Sunday, March 6, 2011 - 9:29pm

Visiting Professor Sheila Velez Martinez, quoted in the Trinidad and Tobago Guardian, discussed the granting of asylum claims in the U.S. for LGBT individuals persecuted in Carribean nations.  Professor Velez Martinez said that such claims may arise because of a lack of access to adequate anti-discrimination legislation in the Caribbean, sometimes resulting in discrimination and outright violence.  She attributed this to “the stigma and discrimination against all homosexual acts, gays, lesbians, transgenders and ‘all sexuals’ in Caribbean societies" resulting from "a longstanding heteronormative culture." Link

Sunday, March 6, 2011 - 9:16pm

Professor John Burkoff told WTAE-TV that the allegedly forged documents that caused a mistrial in the political corruption case against State Sen. Jane Orie could have grave consequences for the defense in the case, and for Senator Orie herself.  Burkoff compared the situation to the Watergate scandal, in which the attempt to cover up the initial crime led to Richard Nixon's downfall. As in Watergate, according to Professor Burkoff, "you have a criminal problem and the possible cover-up becomes as bad or worse than the crime itself." Link

Sunday, March 6, 2011 - 9:09pm

Professor David Harris discussed the use of arrest warrants in last week's raids on gang members on Pittsburgh's North Side. In the course of executing one of the warrants, FBI agents raided a house formerly occupied by the wanted suspect which now houses an unrelated family. Professor Harris pointed out that arrests warrants can only be used to raid a residence at which police have probably cause to believe the suspect lives. "Otherwise, a warrant for anyone could allow you to go anywhere that person could be." Link

Friday, March 4, 2011 - 9:23am

Professor John Burkoff told the Pittsburgh Tribune-Review that the mistrial in the case of State Sen. Jane Orie because of forged documents submitted by the defense was highly unusual.  The judge called the use of forged documents "despicable" and said a crime had likely been committed.  According to Professor Burkoff, "I've never seen anything like this. I think it's incredible, and it's shocking." Link

Thursday, March 3, 2011 - 10:45pm

Professor Rhonda Wasserman’s article, DOMA and the Happy Family: A Lesson in Irony, was published in a symposium issue of the California Western International Law Journal, 41 Cal. W. Int’l L.J. 275 (2010). The symposium on “DOMA and Issues Concerning Federalism and Interstate Recognition of Same-Sex Relationships,” included articles by Mark Rosen, Gary Simson, Dan Bulfer, Hillel Levin, Michael Solimine, Lynn Wardle, Barbara Cox, Lynn Hogue and Mark Strasser.

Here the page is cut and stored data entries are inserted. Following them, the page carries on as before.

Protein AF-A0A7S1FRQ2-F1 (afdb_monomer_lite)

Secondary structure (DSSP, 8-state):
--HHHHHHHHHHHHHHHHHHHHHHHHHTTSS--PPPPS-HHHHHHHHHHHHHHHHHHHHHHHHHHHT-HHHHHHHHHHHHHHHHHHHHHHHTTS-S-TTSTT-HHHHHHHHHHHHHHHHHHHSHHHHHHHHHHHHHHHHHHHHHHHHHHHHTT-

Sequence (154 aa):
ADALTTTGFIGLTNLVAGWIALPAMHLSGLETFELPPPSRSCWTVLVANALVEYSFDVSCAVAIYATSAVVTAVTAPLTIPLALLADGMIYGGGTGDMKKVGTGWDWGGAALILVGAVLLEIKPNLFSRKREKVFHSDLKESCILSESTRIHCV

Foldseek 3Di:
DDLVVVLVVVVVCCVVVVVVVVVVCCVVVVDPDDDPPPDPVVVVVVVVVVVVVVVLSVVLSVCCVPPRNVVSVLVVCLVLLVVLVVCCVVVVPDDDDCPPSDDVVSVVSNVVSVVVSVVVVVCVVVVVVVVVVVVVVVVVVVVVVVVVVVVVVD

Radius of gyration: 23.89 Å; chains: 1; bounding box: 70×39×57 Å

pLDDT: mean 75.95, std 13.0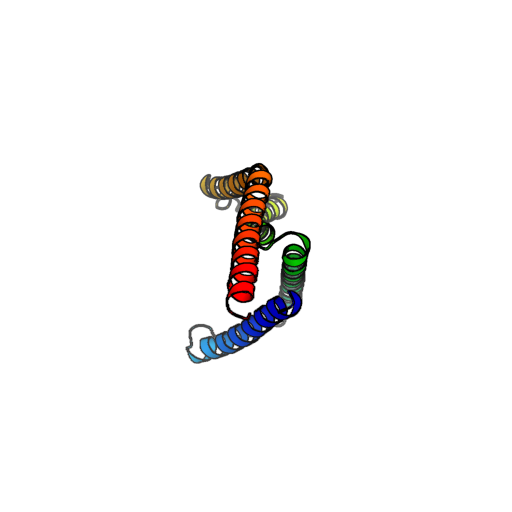3, range [38.19, 94.19]

Organism: NCBI:txid216773

Structure (mmCIF, N/CA/C/O backbone):
data_AF-A0A7S1FRQ2-F1
#
_entry.id   AF-A0A7S1FRQ2-F1
#
loop_
_atom_site.group_PDB
_atom_site.id
_atom_site.type_symbol
_atom_site.label_atom_id
_atom_site.label_alt_id
_atom_site.label_comp_id
_atom_site.label_asym_id
_atom_site.label_entity_id
_atom_site.label_seq_id
_atom_site.pdbx_PDB_ins_code
_atom_site.Cartn_x
_atom_site.Cartn_y
_atom_site.Cartn_z
_atom_site.occupancy
_atom_site.B_iso_or_equiv
_atom_site.auth_seq_id
_atom_site.auth_comp_id
_atom_site.auth_asym_id
_atom_site.auth_atom_id
_atom_site.pdbx_PDB_model_num
ATOM 1 N N . ALA A 1 1 ? -19.398 -15.327 11.941 1.00 52.59 1 ALA A N 1
ATOM 2 C CA . ALA A 1 1 ? -18.233 -15.617 11.092 1.00 52.59 1 ALA A CA 1
ATOM 3 C C . ALA A 1 1 ? -17.003 -15.132 11.834 1.00 52.59 1 ALA A C 1
ATOM 5 O O . ALA A 1 1 ? -17.007 -14.016 12.343 1.00 52.59 1 ALA A O 1
ATOM 6 N N . ASP A 1 2 ? -16.029 -16.004 12.003 1.00 71.62 2 ASP A N 1
ATOM 7 C CA . ASP A 1 2 ? -14.713 -15.695 12.543 1.00 71.62 2 ASP A CA 1
ATOM 8 C C . ASP A 1 2 ? -13.972 -14.706 11.620 1.00 71.62 2 ASP A C 1
ATOM 10 O O . ASP A 1 2 ? -14.155 -14.692 10.404 1.00 71.62 2 ASP A O 1
ATOM 14 N N . ALA A 1 3 ? -13.154 -13.824 12.196 1.00 67.00 3 ALA A N 1
ATOM 15 C CA . ALA A 1 3 ? -12.451 -12.788 11.433 1.00 67.00 3 ALA A CA 1
ATOM 16 C C . ALA A 1 3 ? -11.526 -13.373 10.344 1.00 67.00 3 ALA A C 1
ATOM 18 O O . ALA A 1 3 ? -11.315 -12.738 9.313 1.00 67.00 3 ALA A O 1
ATOM 19 N N . LEU A 1 4 ? -11.031 -14.598 10.555 1.00 75.12 4 LEU A N 1
ATOM 20 C CA . LEU A 1 4 ? -10.137 -15.315 9.649 1.00 75.12 4 LEU A CA 1
ATOM 21 C C . LEU A 1 4 ? -10.838 -15.788 8.366 1.00 75.12 4 LEU A C 1
ATOM 23 O O . LEU A 1 4 ? -10.290 -15.628 7.276 1.00 75.12 4 LEU A O 1
ATOM 27 N N . THR A 1 5 ? -12.059 -16.326 8.457 1.00 81.38 5 THR A N 1
ATOM 28 C CA . THR A 1 5 ? -12.825 -16.719 7.258 1.00 81.38 5 THR A CA 1
ATOM 29 C C . THR A 1 5 ? -13.189 -15.522 6.385 1.00 81.38 5 THR A C 1
ATOM 31 O O . THR A 1 5 ? -13.228 -15.643 5.161 1.00 81.38 5 THR A O 1
ATOM 34 N N . THR A 1 6 ? -13.391 -14.347 6.987 1.00 80.88 6 THR A N 1
ATOM 35 C CA . THR A 1 6 ? -13.741 -13.126 6.246 1.00 80.88 6 THR A CA 1
ATOM 36 C C . THR A 1 6 ? -12.554 -12.603 5.432 1.00 80.88 6 THR A C 1
ATOM 38 O O . THR A 1 6 ? -12.701 -12.349 4.238 1.00 80.88 6 THR A O 1
ATOM 41 N N . THR A 1 7 ? -11.359 -12.498 6.024 1.00 78.75 7 THR A N 1
ATOM 42 C CA . THR A 1 7 ? -10.139 -12.099 5.294 1.00 78.75 7 THR A CA 1
ATOM 43 C C . THR A 1 7 ? -9.697 -13.149 4.275 1.00 78.75 7 THR A C 1
ATOM 45 O O . THR A 1 7 ? -9.278 -12.786 3.176 1.00 78.75 7 THR A O 1
ATOM 48 N N . GLY A 1 8 ? -9.878 -14.438 4.575 1.00 82.75 8 GLY A N 1
ATOM 49 C CA . GLY A 1 8 ? -9.652 -15.521 3.614 1.00 82.75 8 GLY A CA 1
ATOM 50 C C . GLY A 1 8 ? -10.568 -15.444 2.387 1.00 82.75 8 GLY A C 1
ATOM 51 O O . GLY A 1 8 ? -10.104 -15.613 1.260 1.00 82.75 8 GLY A O 1
ATOM 52 N N . PHE A 1 9 ? -11.854 -15.125 2.574 1.00 86.19 9 PHE A N 1
ATOM 53 C CA . PHE A 1 9 ? -12.800 -14.966 1.465 1.00 86.19 9 PHE A CA 1
ATOM 54 C C . PHE A 1 9 ? -12.487 -13.741 0.596 1.00 86.19 9 PHE A C 1
ATOM 56 O O . PHE A 1 9 ? -12.602 -13.813 -0.627 1.00 86.19 9 PHE A O 1
ATOM 63 N N . ILE A 1 10 ? -12.049 -12.633 1.203 1.00 85.75 10 ILE A N 1
ATOM 64 C CA . ILE A 1 10 ? -11.612 -11.433 0.471 1.00 85.75 10 ILE A CA 1
ATOM 65 C C . ILE A 1 10 ? -10.399 -11.764 -0.407 1.00 85.75 10 ILE A C 1
ATOM 67 O O . ILE A 1 10 ? -10.407 -11.446 -1.595 1.00 85.75 10 ILE A O 1
ATOM 71 N N . GLY A 1 11 ? -9.401 -12.466 0.142 1.00 84.31 11 GLY A N 1
ATOM 72 C CA . GLY A 1 11 ? -8.229 -12.915 -0.614 1.00 84.31 11 GLY A CA 1
ATOM 73 C C . GLY A 1 11 ? -8.592 -13.858 -1.765 1.00 84.31 11 GLY A C 1
ATOM 74 O O . GLY A 1 11 ? -8.131 -13.664 -2.888 1.00 84.31 11 GLY A O 1
ATOM 75 N N . LEU A 1 12 ? -9.480 -14.830 -1.522 1.00 87.56 12 LEU A N 1
ATOM 76 C CA . LEU A 1 12 ? -9.963 -15.745 -2.561 1.00 87.56 12 LEU A CA 1
ATOM 77 C C . LEU A 1 12 ? -10.737 -15.006 -3.661 1.00 87.56 12 LEU A C 1
ATOM 79 O O . LEU A 1 12 ? -10.534 -15.271 -4.843 1.00 87.56 12 LEU A O 1
ATOM 83 N N . THR A 1 13 ? -11.592 -14.056 -3.283 1.00 86.62 13 THR A N 1
ATOM 84 C CA . THR A 1 13 ? -12.359 -13.245 -4.238 1.00 86.62 13 THR A CA 1
ATOM 85 C C . THR A 1 13 ? -11.430 -12.369 -5.072 1.00 86.62 13 THR A C 1
ATOM 87 O O . THR A 1 13 ? -11.609 -12.295 -6.283 1.00 86.62 13 THR A O 1
ATOM 90 N N . ASN A 1 14 ? -10.406 -11.762 -4.463 1.00 85.69 14 ASN A N 1
ATOM 91 C CA . ASN A 1 14 ? -9.409 -10.966 -5.177 1.00 85.69 14 ASN A CA 1
ATOM 92 C C . ASN A 1 14 ? -8.581 -11.821 -6.148 1.00 85.69 14 ASN A C 1
ATOM 94 O O . ASN A 1 14 ? -8.366 -11.419 -7.288 1.00 85.69 14 ASN A O 1
ATOM 98 N N . LEU A 1 15 ? -8.180 -13.028 -5.734 1.00 87.81 15 LEU A N 1
ATOM 99 C CA . LEU A 1 15 ? -7.462 -13.968 -6.595 1.00 87.81 15 LEU A CA 1
ATOM 100 C C . LEU A 1 15 ? -8.317 -14.380 -7.799 1.00 87.81 15 LEU A C 1
ATOM 102 O O . LEU A 1 15 ? -7.850 -14.316 -8.931 1.00 87.81 15 LEU A O 1
ATOM 106 N N . VAL A 1 16 ? -9.576 -14.768 -7.573 1.00 91.19 16 VAL A N 1
ATOM 107 C CA . VAL A 1 16 ? -10.491 -15.181 -8.648 1.00 91.19 16 VAL A CA 1
ATOM 108 C C . VAL A 1 16 ? -10.818 -14.006 -9.571 1.00 91.19 16 VAL A C 1
ATOM 110 O O . VAL A 1 16 ? -10.739 -14.150 -10.788 1.00 91.19 16 VAL A O 1
ATOM 113 N N . ALA A 1 17 ? -11.141 -12.833 -9.023 1.00 87.50 17 ALA A N 1
ATOM 114 C CA . ALA A 1 17 ? -11.469 -11.649 -9.812 1.00 87.50 17 ALA A CA 1
ATOM 115 C C . ALA A 1 17 ? -10.265 -11.146 -10.621 1.00 87.50 17 ALA A C 1
ATOM 117 O O . ALA A 1 17 ? -10.402 -10.892 -11.817 1.00 87.50 17 ALA A O 1
ATOM 118 N N . GLY A 1 18 ? -9.081 -11.063 -10.006 1.00 84.44 18 GLY A N 1
ATOM 119 C CA . GLY A 1 18 ? -7.845 -10.676 -10.685 1.00 84.44 18 GLY A CA 1
ATOM 120 C C . GLY A 1 18 ? -7.459 -11.669 -11.781 1.00 84.44 18 GLY A C 1
ATOM 121 O O . GLY A 1 18 ? -7.140 -11.269 -12.899 1.00 84.44 18 GLY A O 1
ATOM 122 N N . TRP A 1 19 ? -7.583 -12.970 -11.506 1.00 84.62 19 TRP A N 1
ATOM 123 C CA . TRP A 1 19 ? -7.287 -14.020 -12.481 1.00 84.62 19 TRP A CA 1
ATOM 124 C C . TRP A 1 19 ? -8.283 -14.088 -13.640 1.00 84.62 19 TRP A C 1
ATOM 126 O O . TRP A 1 19 ? -7.928 -14.571 -14.707 1.00 84.62 19 TRP A O 1
ATOM 136 N N . ILE A 1 20 ? -9.515 -13.603 -13.466 1.00 85.00 20 ILE A N 1
ATOM 137 C CA . ILE A 1 20 ? -10.485 -13.448 -14.561 1.00 85.00 20 ILE A CA 1
ATOM 138 C C . ILE A 1 20 ? -10.208 -12.160 -15.350 1.00 85.00 20 ILE A C 1
ATOM 140 O O . ILE A 1 20 ? -10.295 -12.160 -16.579 1.00 85.00 20 ILE A O 1
ATOM 144 N N . ALA A 1 21 ? -9.847 -11.072 -14.666 1.00 84.25 21 ALA A N 1
ATOM 145 C CA . ALA A 1 21 ? -9.570 -9.782 -15.291 1.00 84.25 21 ALA A CA 1
ATOM 146 C C . ALA A 1 21 ? -8.352 -9.827 -16.231 1.00 84.25 21 ALA A C 1
ATOM 148 O O . ALA A 1 21 ? -8.398 -9.234 -17.308 1.00 84.25 21 ALA A O 1
ATOM 149 N N . LEU A 1 22 ? -7.300 -10.571 -15.871 1.00 82.19 22 LEU A N 1
ATOM 150 C CA . LEU A 1 22 ? -6.093 -10.735 -16.694 1.00 82.19 22 LEU A CA 1
ATOM 151 C C . LEU A 1 22 ? -6.389 -11.295 -18.109 1.00 82.19 22 LEU A C 1
ATOM 153 O O . LEU A 1 22 ? -6.143 -10.595 -19.092 1.00 82.19 22 LEU A O 1
ATOM 157 N N . PRO A 1 23 ? -6.972 -12.498 -18.277 1.00 81.56 23 PRO A N 1
ATOM 158 C CA . PRO A 1 23 ? -7.319 -13.024 -19.593 1.00 81.56 23 PRO A CA 1
ATOM 159 C C . PRO A 1 23 ? -8.424 -12.211 -20.276 1.00 81.56 23 PRO A C 1
ATOM 161 O O . PRO A 1 23 ? -8.403 -12.094 -21.499 1.00 81.56 23 PRO A O 1
ATOM 164 N N . ALA A 1 24 ? -9.355 -11.600 -19.530 1.00 82.88 24 ALA A N 1
ATOM 165 C CA . ALA A 1 24 ? -10.355 -10.705 -20.119 1.00 82.88 24 ALA A CA 1
ATOM 166 C C . ALA A 1 24 ? -9.702 -9.498 -20.817 1.00 82.88 24 ALA A C 1
ATOM 168 O O . ALA A 1 24 ? -10.089 -9.135 -21.930 1.00 82.88 24 ALA A O 1
ATOM 169 N N . MET A 1 25 ? -8.667 -8.922 -20.204 1.00 80.19 25 MET A N 1
ATOM 170 C CA . MET A 1 25 ? -7.918 -7.802 -20.768 1.00 80.19 25 MET A CA 1
ATOM 171 C C . MET A 1 25 ? -7.094 -8.227 -21.993 1.00 80.19 25 MET A C 1
ATO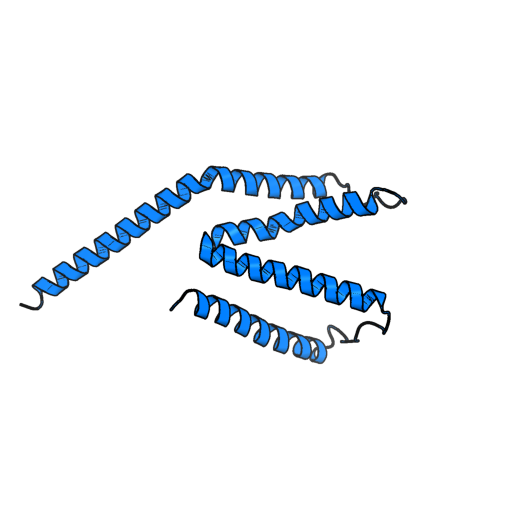M 173 O O . MET A 1 25 ? -7.065 -7.499 -22.987 1.00 80.19 25 MET A O 1
ATOM 177 N N . HIS A 1 26 ? -6.550 -9.449 -21.992 1.00 80.00 26 HIS A N 1
ATOM 178 C CA . HIS A 1 26 ? -5.874 -10.020 -23.160 1.00 80.00 26 HIS A CA 1
ATOM 179 C C . HIS A 1 26 ? -6.821 -10.195 -24.354 1.00 80.00 26 HIS A C 1
ATOM 181 O O . HIS A 1 26 ? -6.503 -9.807 -25.476 1.00 80.00 26 HIS A O 1
ATOM 187 N N . LEU A 1 27 ? -8.011 -10.748 -24.099 1.00 78.75 27 LEU A N 1
ATOM 188 C CA . LEU A 1 27 ? -9.036 -10.996 -25.115 1.00 78.75 27 LEU A CA 1
ATOM 189 C C . LEU A 1 27 ? -9.619 -9.693 -25.683 1.00 78.75 27 LEU A C 1
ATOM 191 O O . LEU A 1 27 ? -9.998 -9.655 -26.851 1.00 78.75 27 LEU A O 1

Wednesday, March 2, 2011 - 9:46pm

Professor Haider Hamoudi presented a talk on the to an invitation-only conference on the oil and gas industry.  Professor Hamoudi's talk concerned the evolution and development of the oil and gas provisions of the Iraq constitution as well as pertinent potential and existing legislation on matters relating Iraqi oil and gas.  The seminar, held at the University of Tulsa School of Law on February 26, 2011, featured key key legal scholars in energy law as well as others involved in the oil and gas industry.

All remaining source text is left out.